--- GOAL OF THE EXERCISE ---
Among the entries below, how many lines have the word "superfamily"? Answer only with the number.

--- PROVIDED MATERIAL ---
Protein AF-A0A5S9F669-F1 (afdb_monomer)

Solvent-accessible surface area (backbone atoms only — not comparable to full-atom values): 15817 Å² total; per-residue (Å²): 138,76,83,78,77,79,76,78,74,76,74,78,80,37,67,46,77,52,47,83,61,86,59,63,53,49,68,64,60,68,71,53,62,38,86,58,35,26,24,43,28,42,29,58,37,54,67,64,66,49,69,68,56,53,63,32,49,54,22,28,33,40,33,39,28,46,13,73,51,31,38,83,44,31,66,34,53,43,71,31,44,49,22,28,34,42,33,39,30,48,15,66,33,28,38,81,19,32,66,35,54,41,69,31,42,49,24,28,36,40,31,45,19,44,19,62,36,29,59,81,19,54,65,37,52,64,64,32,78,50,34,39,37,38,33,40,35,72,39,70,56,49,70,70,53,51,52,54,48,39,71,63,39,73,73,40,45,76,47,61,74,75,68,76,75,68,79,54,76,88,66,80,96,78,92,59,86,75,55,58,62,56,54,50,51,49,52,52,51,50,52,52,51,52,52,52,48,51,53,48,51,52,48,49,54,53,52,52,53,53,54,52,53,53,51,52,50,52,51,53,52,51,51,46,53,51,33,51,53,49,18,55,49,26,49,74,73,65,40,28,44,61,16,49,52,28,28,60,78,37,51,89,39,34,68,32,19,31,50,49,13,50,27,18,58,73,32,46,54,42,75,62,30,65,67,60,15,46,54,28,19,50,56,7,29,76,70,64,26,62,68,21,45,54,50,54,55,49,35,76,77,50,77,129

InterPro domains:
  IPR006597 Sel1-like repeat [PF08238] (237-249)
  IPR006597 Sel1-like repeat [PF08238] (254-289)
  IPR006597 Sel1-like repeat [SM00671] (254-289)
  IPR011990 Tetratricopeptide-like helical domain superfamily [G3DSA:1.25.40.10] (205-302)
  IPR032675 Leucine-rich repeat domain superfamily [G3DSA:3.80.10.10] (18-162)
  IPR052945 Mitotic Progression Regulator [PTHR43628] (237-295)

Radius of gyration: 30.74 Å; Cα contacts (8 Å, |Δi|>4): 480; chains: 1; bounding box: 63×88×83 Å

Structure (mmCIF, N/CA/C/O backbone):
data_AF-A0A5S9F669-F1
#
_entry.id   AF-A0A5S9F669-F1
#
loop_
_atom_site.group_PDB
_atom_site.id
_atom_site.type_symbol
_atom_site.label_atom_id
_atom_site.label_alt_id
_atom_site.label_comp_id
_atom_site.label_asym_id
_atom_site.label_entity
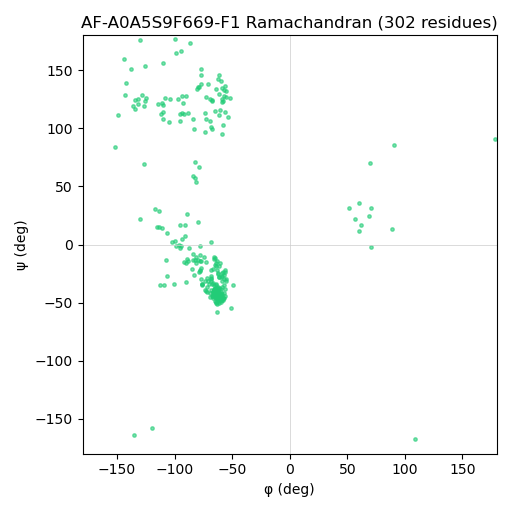_id
_atom_site.label_seq_id
_atom_site.pdbx_PDB_ins_code
_atom_site.Cartn_x
_atom_site.Cartn_y
_atom_site.Cartn_z
_atom_site.occupancy
_atom_site.B_iso_or_equiv
_atom_site.auth_seq_id
_atom_site.auth_comp_id
_atom_site.auth_asym_id
_atom_site.auth_atom_id
_atom_site.pdbx_PDB_model_num
ATOM 1 N N . MET A 1 1 ? -9.489 -50.750 23.436 1.00 36.12 1 MET A N 1
ATOM 2 C CA . MET A 1 1 ? -9.689 -50.302 22.039 1.00 36.12 1 MET A CA 1
ATOM 3 C C . MET A 1 1 ? -9.915 -48.828 22.204 1.00 36.12 1 MET A C 1
ATOM 5 O O . MET A 1 1 ? -11.035 -48.405 22.448 1.00 36.12 1 MET A O 1
ATOM 9 N N . ASP A 1 2 ? -8.797 -48.126 22.333 1.00 33.03 2 ASP A N 1
ATOM 10 C CA . ASP A 1 2 ? -8.753 -46.829 22.990 1.00 33.03 2 ASP A CA 1
ATOM 11 C C . ASP A 1 2 ? -8.902 -45.762 21.914 1.00 33.03 2 ASP A C 1
ATOM 13 O O . ASP A 1 2 ? -8.223 -45.808 20.887 1.00 33.03 2 ASP A O 1
ATOM 17 N N . GLU A 1 3 ? -9.853 -44.860 22.136 1.00 38.09 3 GLU A N 1
ATOM 18 C CA . GLU A 1 3 ? -10.139 -43.716 21.282 1.00 38.09 3 GLU A CA 1
ATOM 19 C C . GLU A 1 3 ? -8.860 -42.903 21.068 1.00 38.09 3 GLU A C 1
ATOM 21 O O . GLU A 1 3 ? -8.361 -42.227 21.971 1.00 38.09 3 GLU A O 1
ATOM 26 N N . ILE A 1 4 ? -8.332 -42.949 19.846 1.00 32.72 4 ILE A N 1
ATOM 27 C CA . ILE A 1 4 ? -7.360 -41.966 19.386 1.00 32.72 4 ILE A CA 1
ATOM 28 C C . ILE A 1 4 ? -8.130 -40.651 19.286 1.00 32.72 4 ILE A C 1
ATOM 30 O O . ILE A 1 4 ? -8.868 -40.420 18.331 1.00 32.72 4 ILE A O 1
ATOM 34 N N . LYS A 1 5 ? -7.987 -39.804 20.311 1.00 36.47 5 LYS A N 1
ATOM 35 C CA . LYS A 1 5 ? -8.378 -38.398 20.241 1.00 36.47 5 LYS A CA 1
ATOM 36 C C . LYS A 1 5 ? -7.641 -37.780 19.061 1.00 36.47 5 LYS A C 1
ATOM 38 O O . LYS A 1 5 ? -6.416 -37.687 19.066 1.00 36.47 5 LYS A O 1
ATOM 43 N N . GLU A 1 6 ? -8.408 -37.392 18.056 1.00 32.44 6 GLU A N 1
ATOM 44 C CA . GLU A 1 6 ? -7.957 -36.622 16.911 1.00 32.44 6 GLU A CA 1
ATOM 45 C C . GLU A 1 6 ? -7.352 -35.310 17.436 1.00 32.44 6 GLU A C 1
ATOM 47 O O . GLU A 1 6 ? -8.053 -34.407 17.897 1.00 32.44 6 GLU A O 1
ATOM 52 N N . ILE A 1 7 ? -6.020 -35.238 17.467 1.00 30.98 7 ILE A N 1
ATOM 53 C CA . ILE A 1 7 ? -5.298 -34.005 17.762 1.00 30.98 7 ILE A CA 1
ATOM 54 C C . ILE A 1 7 ? -5.563 -33.096 16.563 1.00 30.98 7 ILE A C 1
ATOM 56 O O . ILE A 1 7 ? -4.955 -33.272 15.507 1.00 30.98 7 ILE A O 1
ATOM 60 N N . LYS A 1 8 ? -6.492 -32.142 16.707 1.00 32.97 8 LYS A N 1
ATOM 61 C CA . LYS A 1 8 ? -6.576 -30.984 15.812 1.00 32.97 8 LYS A CA 1
ATOM 62 C C . LYS A 1 8 ? -5.235 -30.262 15.904 1.00 32.97 8 LYS A C 1
ATOM 64 O O . LYS A 1 8 ? -5.012 -29.488 16.829 1.00 32.97 8 LYS A O 1
ATOM 69 N N . MET A 1 9 ? -4.324 -30.564 14.986 1.00 23.52 9 MET A N 1
ATOM 70 C CA . MET A 1 9 ? -3.169 -29.714 14.745 1.00 23.52 9 MET A CA 1
ATOM 71 C C . MET A 1 9 ? -3.722 -28.365 14.280 1.00 23.52 9 MET A C 1
ATOM 73 O O . MET A 1 9 ? -4.352 -28.289 13.223 1.00 23.52 9 MET A O 1
ATOM 77 N N . GLU A 1 10 ? -3.573 -27.327 15.106 1.00 38.22 10 GLU A N 1
ATOM 78 C CA . GLU A 1 10 ? -3.797 -25.944 14.685 1.00 38.22 10 GLU A CA 1
ATOM 79 C C . GLU A 1 10 ? -2.964 -25.709 13.420 1.00 38.22 10 GLU A C 1
ATOM 81 O O . GLU A 1 10 ? -1.772 -26.032 13.383 1.00 38.22 10 GLU A O 1
ATOM 86 N N . LYS A 1 11 ? -3.609 -25.239 12.345 1.00 44.41 11 LYS A N 1
ATOM 87 C CA . LYS A 1 11 ? -2.903 -24.891 11.108 1.00 44.41 11 LYS A CA 1
ATOM 88 C C . LYS A 1 11 ? -1.812 -23.865 11.459 1.00 44.41 11 LYS A C 1
ATOM 90 O O . LYS A 1 11 ? -2.108 -22.954 12.232 1.00 44.41 11 LYS A O 1
ATOM 95 N N . PRO A 1 12 ? -0.581 -23.986 10.933 1.00 42.53 12 PRO A N 1
ATOM 96 C CA . PRO A 1 12 ? 0.461 -23.003 11.200 1.00 42.53 12 PRO A CA 1
ATOM 97 C C . PRO A 1 12 ? -0.026 -21.623 10.748 1.00 42.53 12 PRO A C 1
ATOM 99 O O . PRO A 1 12 ? -0.430 -21.446 9.602 1.00 42.53 12 PRO A O 1
ATOM 102 N N . GLN A 1 13 ? -0.028 -20.669 11.674 1.00 54.84 13 GLN A N 1
ATOM 103 C CA . GLN A 1 13 ? -0.442 -19.294 11.431 1.00 54.84 13 GLN A CA 1
ATOM 104 C C . GLN A 1 13 ? 0.668 -18.608 10.616 1.00 54.84 13 GLN A C 1
ATOM 106 O O . GLN A 1 13 ? 1.698 -18.218 11.167 1.00 54.84 13 GLN A O 1
ATOM 111 N N . TYR A 1 14 ? 0.522 -18.541 9.291 1.00 76.75 14 TYR A N 1
ATOM 112 C CA . TYR A 1 14 ? 1.480 -17.859 8.421 1.00 76.75 14 TYR A CA 1
ATOM 113 C C . TYR A 1 14 ? 1.154 -16.364 8.422 1.00 76.75 14 TYR A C 1
ATOM 115 O O . TYR A 1 14 ? 0.198 -15.912 7.783 1.00 76.75 14 TYR A O 1
ATOM 123 N N . PHE A 1 15 ? 1.916 -15.620 9.222 1.00 83.38 15 PHE A N 1
ATOM 124 C CA . PHE A 1 15 ? 1.821 -14.170 9.332 1.00 83.38 15 PHE A CA 1
ATOM 125 C C . PHE A 1 15 ? 2.882 -13.506 8.452 1.00 83.38 15 PHE A C 1
ATOM 127 O O . PHE A 1 15 ? 4.077 -13.776 8.599 1.00 83.38 15 PHE A O 1
ATOM 134 N N . VAL A 1 16 ? 2.450 -12.612 7.569 1.00 88.50 16 VAL A N 1
ATOM 135 C CA . VAL A 1 16 ? 3.313 -11.852 6.664 1.00 88.50 16 VAL A CA 1
ATOM 136 C C . VAL A 1 16 ? 3.325 -10.386 7.085 1.00 88.50 16 VAL A C 1
ATOM 138 O O . VAL A 1 16 ? 2.296 -9.718 7.091 1.00 88.50 16 VAL A O 1
ATOM 141 N N . ASP A 1 17 ? 4.505 -9.865 7.416 1.00 89.31 17 ASP A N 1
ATOM 142 C CA . ASP A 1 17 ? 4.703 -8.453 7.754 1.00 89.31 17 ASP A CA 1
ATOM 143 C C . ASP A 1 17 ? 5.375 -7.711 6.591 1.00 89.31 17 ASP A C 1
ATOM 145 O O . ASP A 1 17 ? 6.582 -7.851 6.374 1.00 89.31 17 ASP A O 1
ATOM 149 N N . LEU A 1 18 ? 4.604 -6.901 5.861 1.00 88.19 18 LEU A N 1
ATOM 150 C CA . LEU A 1 18 ? 5.109 -6.041 4.785 1.00 88.19 18 LEU A CA 1
ATOM 151 C C . LEU A 1 18 ? 5.303 -4.584 5.237 1.00 88.19 18 LEU A C 1
ATOM 153 O O . LEU A 1 18 ? 5.761 -3.758 4.450 1.00 88.19 18 LEU A O 1
ATOM 157 N N . SER A 1 19 ? 5.063 -4.261 6.514 1.00 82.44 19 SER A N 1
ATOM 158 C CA . SER A 1 19 ? 5.161 -2.890 7.053 1.00 82.44 19 SER A CA 1
ATOM 159 C C . SER A 1 19 ? 6.569 -2.281 6.986 1.00 82.44 19 SER A C 1
ATOM 161 O O . SER A 1 19 ? 6.764 -1.079 7.184 1.00 82.44 19 SER A O 1
ATOM 163 N N . ARG A 1 20 ? 7.588 -3.114 6.742 1.00 78.88 20 ARG A N 1
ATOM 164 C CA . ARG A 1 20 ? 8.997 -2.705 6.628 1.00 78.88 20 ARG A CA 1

--- TASK RESULT ---
2